We are frustrated and disappointed with this quarter’s performance. The conservative and hedging-oriented investments such as government and high yield bonds, merger arbitrage, and gold all had negative returns, while the equity market was slightly positive. In addition, in April, China decided to stop artificially financing their robust economy. As a result, commodity prices quickly adjusted to the slower future growth in the world’s most populous country. Commodities in the short-term will have limited upside, but long-term appear they are still in a bull market. We chose to reduce our commodity allocation for the time being.

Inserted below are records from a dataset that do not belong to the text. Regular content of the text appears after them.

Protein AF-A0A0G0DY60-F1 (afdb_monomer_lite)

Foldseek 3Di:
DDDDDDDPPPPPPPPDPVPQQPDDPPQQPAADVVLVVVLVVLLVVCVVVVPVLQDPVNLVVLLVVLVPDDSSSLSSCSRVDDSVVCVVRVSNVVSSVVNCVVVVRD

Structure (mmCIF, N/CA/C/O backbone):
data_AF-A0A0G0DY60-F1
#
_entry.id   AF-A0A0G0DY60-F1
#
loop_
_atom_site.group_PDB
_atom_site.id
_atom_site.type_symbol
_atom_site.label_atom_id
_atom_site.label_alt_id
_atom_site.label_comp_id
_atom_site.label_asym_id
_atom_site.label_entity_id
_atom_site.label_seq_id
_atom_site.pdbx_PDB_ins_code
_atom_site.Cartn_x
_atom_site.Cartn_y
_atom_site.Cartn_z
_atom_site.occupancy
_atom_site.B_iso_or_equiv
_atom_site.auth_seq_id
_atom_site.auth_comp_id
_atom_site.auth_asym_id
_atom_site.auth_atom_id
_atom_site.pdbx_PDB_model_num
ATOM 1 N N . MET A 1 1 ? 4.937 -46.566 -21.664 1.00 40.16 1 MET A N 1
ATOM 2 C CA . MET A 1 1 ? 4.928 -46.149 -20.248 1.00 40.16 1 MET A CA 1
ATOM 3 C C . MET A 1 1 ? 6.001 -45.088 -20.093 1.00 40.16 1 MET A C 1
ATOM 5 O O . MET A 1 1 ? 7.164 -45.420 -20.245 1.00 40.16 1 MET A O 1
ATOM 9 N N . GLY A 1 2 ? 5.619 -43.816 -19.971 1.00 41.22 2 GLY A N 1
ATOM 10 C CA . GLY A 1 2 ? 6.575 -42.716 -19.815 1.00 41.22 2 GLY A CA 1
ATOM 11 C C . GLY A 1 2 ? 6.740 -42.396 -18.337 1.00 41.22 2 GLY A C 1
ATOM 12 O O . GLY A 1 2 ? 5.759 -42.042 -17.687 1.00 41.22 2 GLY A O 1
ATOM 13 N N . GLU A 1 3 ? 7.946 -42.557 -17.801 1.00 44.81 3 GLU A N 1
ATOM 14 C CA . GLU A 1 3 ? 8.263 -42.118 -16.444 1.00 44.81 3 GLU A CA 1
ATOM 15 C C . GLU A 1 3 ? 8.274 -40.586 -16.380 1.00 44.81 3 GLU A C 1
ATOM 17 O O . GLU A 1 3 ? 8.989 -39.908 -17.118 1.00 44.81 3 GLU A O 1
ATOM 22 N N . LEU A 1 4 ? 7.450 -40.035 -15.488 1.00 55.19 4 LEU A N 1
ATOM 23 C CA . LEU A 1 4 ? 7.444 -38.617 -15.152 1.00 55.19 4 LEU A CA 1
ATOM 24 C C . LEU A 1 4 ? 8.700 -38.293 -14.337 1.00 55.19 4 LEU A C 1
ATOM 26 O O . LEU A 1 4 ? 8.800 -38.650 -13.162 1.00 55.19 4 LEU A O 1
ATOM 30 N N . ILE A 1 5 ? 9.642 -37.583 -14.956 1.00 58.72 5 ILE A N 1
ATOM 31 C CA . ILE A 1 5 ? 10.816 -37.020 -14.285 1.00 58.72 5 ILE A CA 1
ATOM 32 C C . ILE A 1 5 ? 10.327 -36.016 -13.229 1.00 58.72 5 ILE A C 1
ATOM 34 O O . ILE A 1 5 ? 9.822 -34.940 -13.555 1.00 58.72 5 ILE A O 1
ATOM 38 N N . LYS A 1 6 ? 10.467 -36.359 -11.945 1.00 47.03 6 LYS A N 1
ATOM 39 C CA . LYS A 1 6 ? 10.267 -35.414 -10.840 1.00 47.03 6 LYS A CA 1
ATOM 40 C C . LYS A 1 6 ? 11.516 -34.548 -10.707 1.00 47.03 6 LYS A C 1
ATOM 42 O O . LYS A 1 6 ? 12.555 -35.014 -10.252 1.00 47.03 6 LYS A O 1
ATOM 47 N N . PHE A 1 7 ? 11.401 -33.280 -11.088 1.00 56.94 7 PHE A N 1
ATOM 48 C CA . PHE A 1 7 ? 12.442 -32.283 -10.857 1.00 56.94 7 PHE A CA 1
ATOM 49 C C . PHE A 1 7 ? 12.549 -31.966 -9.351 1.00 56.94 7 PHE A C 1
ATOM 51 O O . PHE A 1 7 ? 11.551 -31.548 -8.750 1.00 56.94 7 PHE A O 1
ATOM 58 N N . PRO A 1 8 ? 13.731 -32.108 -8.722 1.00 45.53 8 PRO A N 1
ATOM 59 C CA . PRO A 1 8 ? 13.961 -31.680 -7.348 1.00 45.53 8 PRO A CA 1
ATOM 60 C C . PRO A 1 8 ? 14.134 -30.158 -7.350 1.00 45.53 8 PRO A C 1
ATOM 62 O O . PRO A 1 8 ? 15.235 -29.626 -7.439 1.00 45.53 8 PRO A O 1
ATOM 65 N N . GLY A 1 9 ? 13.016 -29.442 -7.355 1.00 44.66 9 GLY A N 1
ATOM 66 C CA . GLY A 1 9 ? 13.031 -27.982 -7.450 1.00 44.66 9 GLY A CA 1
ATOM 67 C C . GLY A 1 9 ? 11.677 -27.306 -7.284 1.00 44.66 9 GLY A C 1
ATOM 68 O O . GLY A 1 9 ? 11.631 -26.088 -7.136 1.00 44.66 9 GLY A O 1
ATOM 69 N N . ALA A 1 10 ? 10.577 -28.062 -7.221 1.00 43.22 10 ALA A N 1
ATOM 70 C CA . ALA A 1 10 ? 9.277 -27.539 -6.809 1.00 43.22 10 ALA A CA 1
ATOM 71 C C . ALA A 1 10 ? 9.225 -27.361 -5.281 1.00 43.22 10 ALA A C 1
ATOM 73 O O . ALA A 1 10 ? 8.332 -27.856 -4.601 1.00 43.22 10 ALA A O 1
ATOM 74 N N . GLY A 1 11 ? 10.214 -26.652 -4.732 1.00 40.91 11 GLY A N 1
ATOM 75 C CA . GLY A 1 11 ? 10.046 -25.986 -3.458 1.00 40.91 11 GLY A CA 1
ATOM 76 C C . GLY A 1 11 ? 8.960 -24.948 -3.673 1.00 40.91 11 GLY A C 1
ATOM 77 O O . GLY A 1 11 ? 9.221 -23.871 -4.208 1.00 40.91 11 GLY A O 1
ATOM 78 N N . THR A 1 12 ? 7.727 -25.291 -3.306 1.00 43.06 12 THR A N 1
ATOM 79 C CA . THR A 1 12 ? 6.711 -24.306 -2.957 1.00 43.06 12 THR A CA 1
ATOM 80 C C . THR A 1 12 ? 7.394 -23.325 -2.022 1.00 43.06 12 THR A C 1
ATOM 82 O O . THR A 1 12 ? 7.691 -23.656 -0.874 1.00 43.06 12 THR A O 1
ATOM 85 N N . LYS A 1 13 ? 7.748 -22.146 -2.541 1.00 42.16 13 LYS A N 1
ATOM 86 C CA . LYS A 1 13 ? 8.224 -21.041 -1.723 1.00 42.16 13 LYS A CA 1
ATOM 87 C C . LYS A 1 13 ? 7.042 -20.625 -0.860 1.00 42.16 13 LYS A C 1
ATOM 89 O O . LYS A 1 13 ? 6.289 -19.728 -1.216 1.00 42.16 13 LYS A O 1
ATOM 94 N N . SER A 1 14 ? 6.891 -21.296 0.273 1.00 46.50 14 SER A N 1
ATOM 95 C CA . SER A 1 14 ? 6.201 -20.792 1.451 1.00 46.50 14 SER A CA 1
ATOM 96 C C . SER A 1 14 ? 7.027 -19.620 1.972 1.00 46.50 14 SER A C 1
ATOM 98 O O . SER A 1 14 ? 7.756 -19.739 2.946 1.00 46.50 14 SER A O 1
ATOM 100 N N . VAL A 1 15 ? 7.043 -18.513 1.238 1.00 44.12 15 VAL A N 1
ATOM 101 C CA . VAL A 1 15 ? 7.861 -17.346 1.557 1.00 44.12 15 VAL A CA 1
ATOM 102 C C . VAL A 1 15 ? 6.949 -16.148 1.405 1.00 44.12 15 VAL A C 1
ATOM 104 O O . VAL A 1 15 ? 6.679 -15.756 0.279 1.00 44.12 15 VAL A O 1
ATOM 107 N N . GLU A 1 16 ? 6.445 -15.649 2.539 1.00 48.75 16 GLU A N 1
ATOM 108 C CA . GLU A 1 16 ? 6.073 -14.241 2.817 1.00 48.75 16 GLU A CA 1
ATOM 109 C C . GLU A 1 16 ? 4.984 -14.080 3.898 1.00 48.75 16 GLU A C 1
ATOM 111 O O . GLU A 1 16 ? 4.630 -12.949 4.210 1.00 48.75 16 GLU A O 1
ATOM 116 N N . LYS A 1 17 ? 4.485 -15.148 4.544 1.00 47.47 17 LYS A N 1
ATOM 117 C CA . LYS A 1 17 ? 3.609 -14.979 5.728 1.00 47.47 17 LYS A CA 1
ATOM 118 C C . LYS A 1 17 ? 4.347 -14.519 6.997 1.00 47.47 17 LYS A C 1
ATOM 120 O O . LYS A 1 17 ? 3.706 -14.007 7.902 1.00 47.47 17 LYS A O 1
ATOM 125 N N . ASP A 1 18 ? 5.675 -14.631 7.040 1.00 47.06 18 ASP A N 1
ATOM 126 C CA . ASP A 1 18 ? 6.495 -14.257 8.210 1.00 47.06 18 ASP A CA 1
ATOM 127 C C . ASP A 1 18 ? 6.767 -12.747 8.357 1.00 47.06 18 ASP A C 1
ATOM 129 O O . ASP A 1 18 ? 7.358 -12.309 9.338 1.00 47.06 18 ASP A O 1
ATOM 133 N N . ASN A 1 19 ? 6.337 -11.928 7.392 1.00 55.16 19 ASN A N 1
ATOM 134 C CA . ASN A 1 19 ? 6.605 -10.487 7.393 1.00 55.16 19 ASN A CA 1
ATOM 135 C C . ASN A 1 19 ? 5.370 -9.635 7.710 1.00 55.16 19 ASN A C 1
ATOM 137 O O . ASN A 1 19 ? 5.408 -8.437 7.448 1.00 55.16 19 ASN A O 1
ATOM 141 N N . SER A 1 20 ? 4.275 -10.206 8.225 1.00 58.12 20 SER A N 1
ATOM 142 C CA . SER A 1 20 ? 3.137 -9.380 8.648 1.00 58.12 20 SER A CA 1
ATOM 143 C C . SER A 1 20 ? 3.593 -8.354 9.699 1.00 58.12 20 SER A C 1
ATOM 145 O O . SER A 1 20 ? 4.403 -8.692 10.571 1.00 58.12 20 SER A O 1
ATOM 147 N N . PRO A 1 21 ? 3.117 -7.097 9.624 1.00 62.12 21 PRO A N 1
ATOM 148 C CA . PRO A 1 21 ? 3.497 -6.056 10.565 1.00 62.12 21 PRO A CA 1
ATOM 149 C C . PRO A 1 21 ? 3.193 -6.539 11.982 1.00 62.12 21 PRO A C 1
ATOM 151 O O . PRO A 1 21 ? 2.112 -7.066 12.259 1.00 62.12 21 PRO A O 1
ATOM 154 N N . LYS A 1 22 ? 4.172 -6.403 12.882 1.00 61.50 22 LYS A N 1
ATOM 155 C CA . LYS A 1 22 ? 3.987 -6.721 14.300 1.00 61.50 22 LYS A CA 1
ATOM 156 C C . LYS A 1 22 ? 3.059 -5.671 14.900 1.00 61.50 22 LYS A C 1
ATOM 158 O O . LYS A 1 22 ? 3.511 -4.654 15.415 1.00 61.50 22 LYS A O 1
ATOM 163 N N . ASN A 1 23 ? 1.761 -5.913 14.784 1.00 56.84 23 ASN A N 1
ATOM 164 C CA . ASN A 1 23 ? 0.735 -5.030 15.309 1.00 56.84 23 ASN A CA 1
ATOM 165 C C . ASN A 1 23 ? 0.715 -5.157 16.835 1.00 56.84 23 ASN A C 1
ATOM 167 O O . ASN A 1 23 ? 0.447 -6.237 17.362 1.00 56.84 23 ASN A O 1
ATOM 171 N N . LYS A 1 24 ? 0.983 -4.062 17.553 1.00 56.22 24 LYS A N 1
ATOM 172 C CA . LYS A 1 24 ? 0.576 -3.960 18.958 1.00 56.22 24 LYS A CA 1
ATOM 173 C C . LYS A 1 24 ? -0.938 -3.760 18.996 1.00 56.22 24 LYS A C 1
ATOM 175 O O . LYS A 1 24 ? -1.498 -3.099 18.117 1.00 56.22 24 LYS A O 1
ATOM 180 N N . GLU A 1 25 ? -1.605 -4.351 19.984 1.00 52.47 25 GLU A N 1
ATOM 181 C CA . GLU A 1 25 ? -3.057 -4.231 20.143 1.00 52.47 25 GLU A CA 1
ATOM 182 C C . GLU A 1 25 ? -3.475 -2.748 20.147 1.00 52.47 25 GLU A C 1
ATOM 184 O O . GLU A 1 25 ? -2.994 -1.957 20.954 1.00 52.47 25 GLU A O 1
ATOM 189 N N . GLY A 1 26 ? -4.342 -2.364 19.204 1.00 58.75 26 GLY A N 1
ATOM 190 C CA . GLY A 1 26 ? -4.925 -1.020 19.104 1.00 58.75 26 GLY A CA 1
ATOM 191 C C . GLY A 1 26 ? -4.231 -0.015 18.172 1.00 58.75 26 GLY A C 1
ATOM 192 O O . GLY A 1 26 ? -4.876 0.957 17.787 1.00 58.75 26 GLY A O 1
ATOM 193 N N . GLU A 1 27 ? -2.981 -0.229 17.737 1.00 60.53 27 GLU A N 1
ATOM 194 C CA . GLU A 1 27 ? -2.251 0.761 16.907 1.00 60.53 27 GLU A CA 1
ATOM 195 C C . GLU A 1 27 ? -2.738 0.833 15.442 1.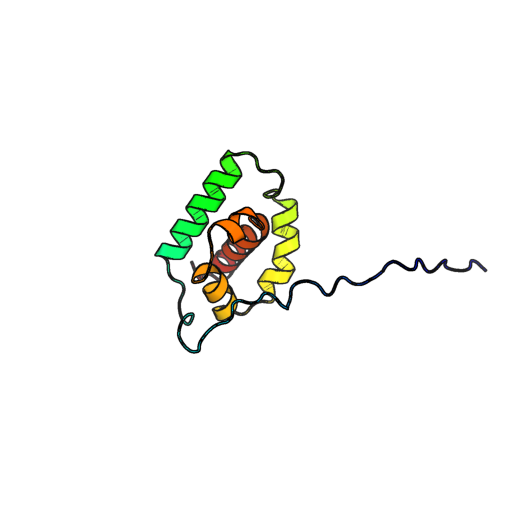00 60.53 27 GLU A C 1
ATOM 197 O O . GLU A 1 27 ? -2.514 1.8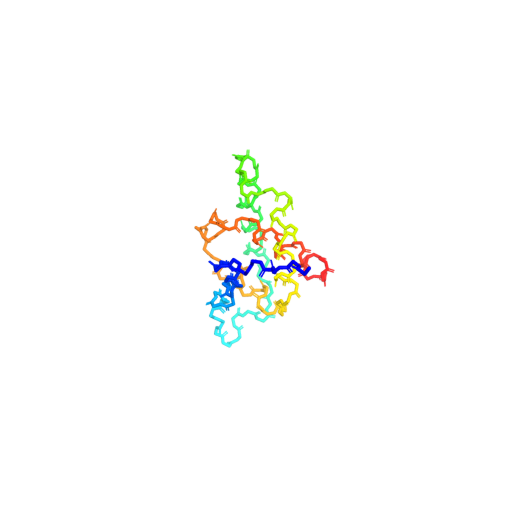36 14.766 1.00 60.53 27 GLU A O 1
ATOM 202 N N . ASN A 1 28 ? -3.458 -0.184 14.950 1.00 67.44 28 ASN A N 1
ATOM 203 C CA . ASN A 1 28 ? -3.857 -0.304 13.536 1.00 67.44 28 ASN A CA 1
ATOM 204 C C . ASN A 1 28 ? -5.359 -0.529 13.326 1.00 67.44 28 ASN A C 1
ATOM 206 O O . ASN A 1 28 ? -5.773 -1.076 12.308 1.00 67.44 28 ASN A O 1
ATOM 210 N N . SER A 1 29 ? -6.185 -0.101 14.281 1.00 75.88 29 SER A N 1
ATOM 211 C CA . SER A 1 29 ? -7.647 -0.222 14.188 1.00 75.88 29 SER A CA 1
ATOM 212 C C . SER A 1 29 ? -8.251 0.632 13.066 1.00 75.88 29 SER A C 1
ATOM 214 O O . SER A 1 29 ? -9.367 0.371 12.630 1.00 75.88 29 SER A O 1
ATOM 216 N N . TYR A 1 30 ? -7.516 1.645 12.598 1.00 83.12 30 TYR A N 1
ATOM 217 C CA . TYR A 1 30 ? -7.944 2.564 11.549 1.00 83.12 30 TYR A CA 1
ATOM 218 C C . TYR A 1 30 ? -6.796 2.878 10.588 1.00 83.12 30 TYR A C 1
ATOM 220 O O . TYR A 1 30 ? -5.621 2.897 10.972 1.00 83.12 30 TYR A O 1
ATOM 228 N N . LEU A 1 31 ? -7.152 3.182 9.341 1.00 85.88 31 LEU A N 1
ATOM 229 C CA . LEU A 1 31 ? -6.212 3.633 8.323 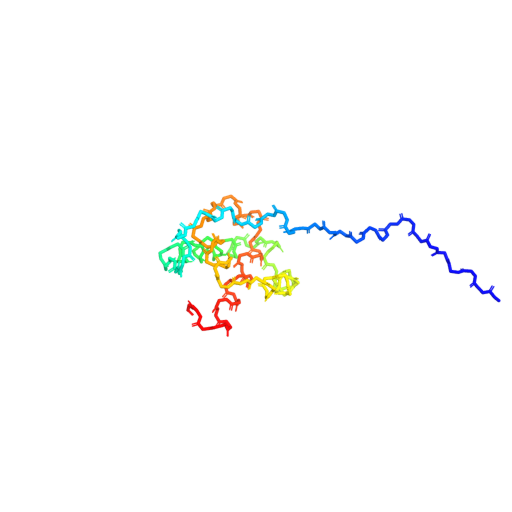1.00 85.88 31 LEU A CA 1
ATOM 230 C C . LEU A 1 31 ? -5.750 5.066 8.609 1.00 85.88 31 LEU A C 1
ATOM 232 O O . LEU A 1 31 ? -6.556 5.998 8.651 1.00 85.88 31 LEU A O 1
ATOM 236 N N . ASN A 1 32 ? -4.441 5.272 8.754 1.00 88.19 32 ASN A N 1
ATOM 237 C CA . ASN A 1 32 ? -3.879 6.612 8.856 1.00 88.19 32 ASN A CA 1
ATOM 238 C C . ASN A 1 32 ? -3.767 7.239 7.456 1.00 88.19 32 ASN A C 1
ATOM 240 O O . ASN A 1 32 ? -2.851 6.946 6.687 1.00 88.19 32 ASN A O 1
ATOM 244 N N . THR A 1 33 ? -4.690 8.143 7.127 1.00 87.56 33 THR A N 1
ATOM 245 C CA . THR A 1 33 ? -4.761 8.788 5.805 1.00 87.56 33 THR A CA 1
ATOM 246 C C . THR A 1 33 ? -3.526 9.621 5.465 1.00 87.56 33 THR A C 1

During the quarter, we sold some US equities as the market began to disappoint. As a result of these sales, we are holding higher levels of cash/money market investments. Money market rates of 1% less taxes and inflation make their real rate of return -2%. The unattractiveness of this is still better than making less attractive equity investments. Therefore, we will remain more heavily weighted in cash until the investing environment becomes more appealing.

Directionless markets are difficult for making money. During this range bound market, buying for short periods and quickly selling market rallies is the predominant method to make money. We don’t believe this is a prudent long-term investment philosophy because these periods don’t last longer than a couple of quarters. We expect the market to become more volatile and directional as the election approaches. When range-bound markets break out of their range, their break outs are generally violent in nature. The market could move quickly higher or lower. In either case, we will be prepared for such a move.

Thank you for your continued trust, support, and patience!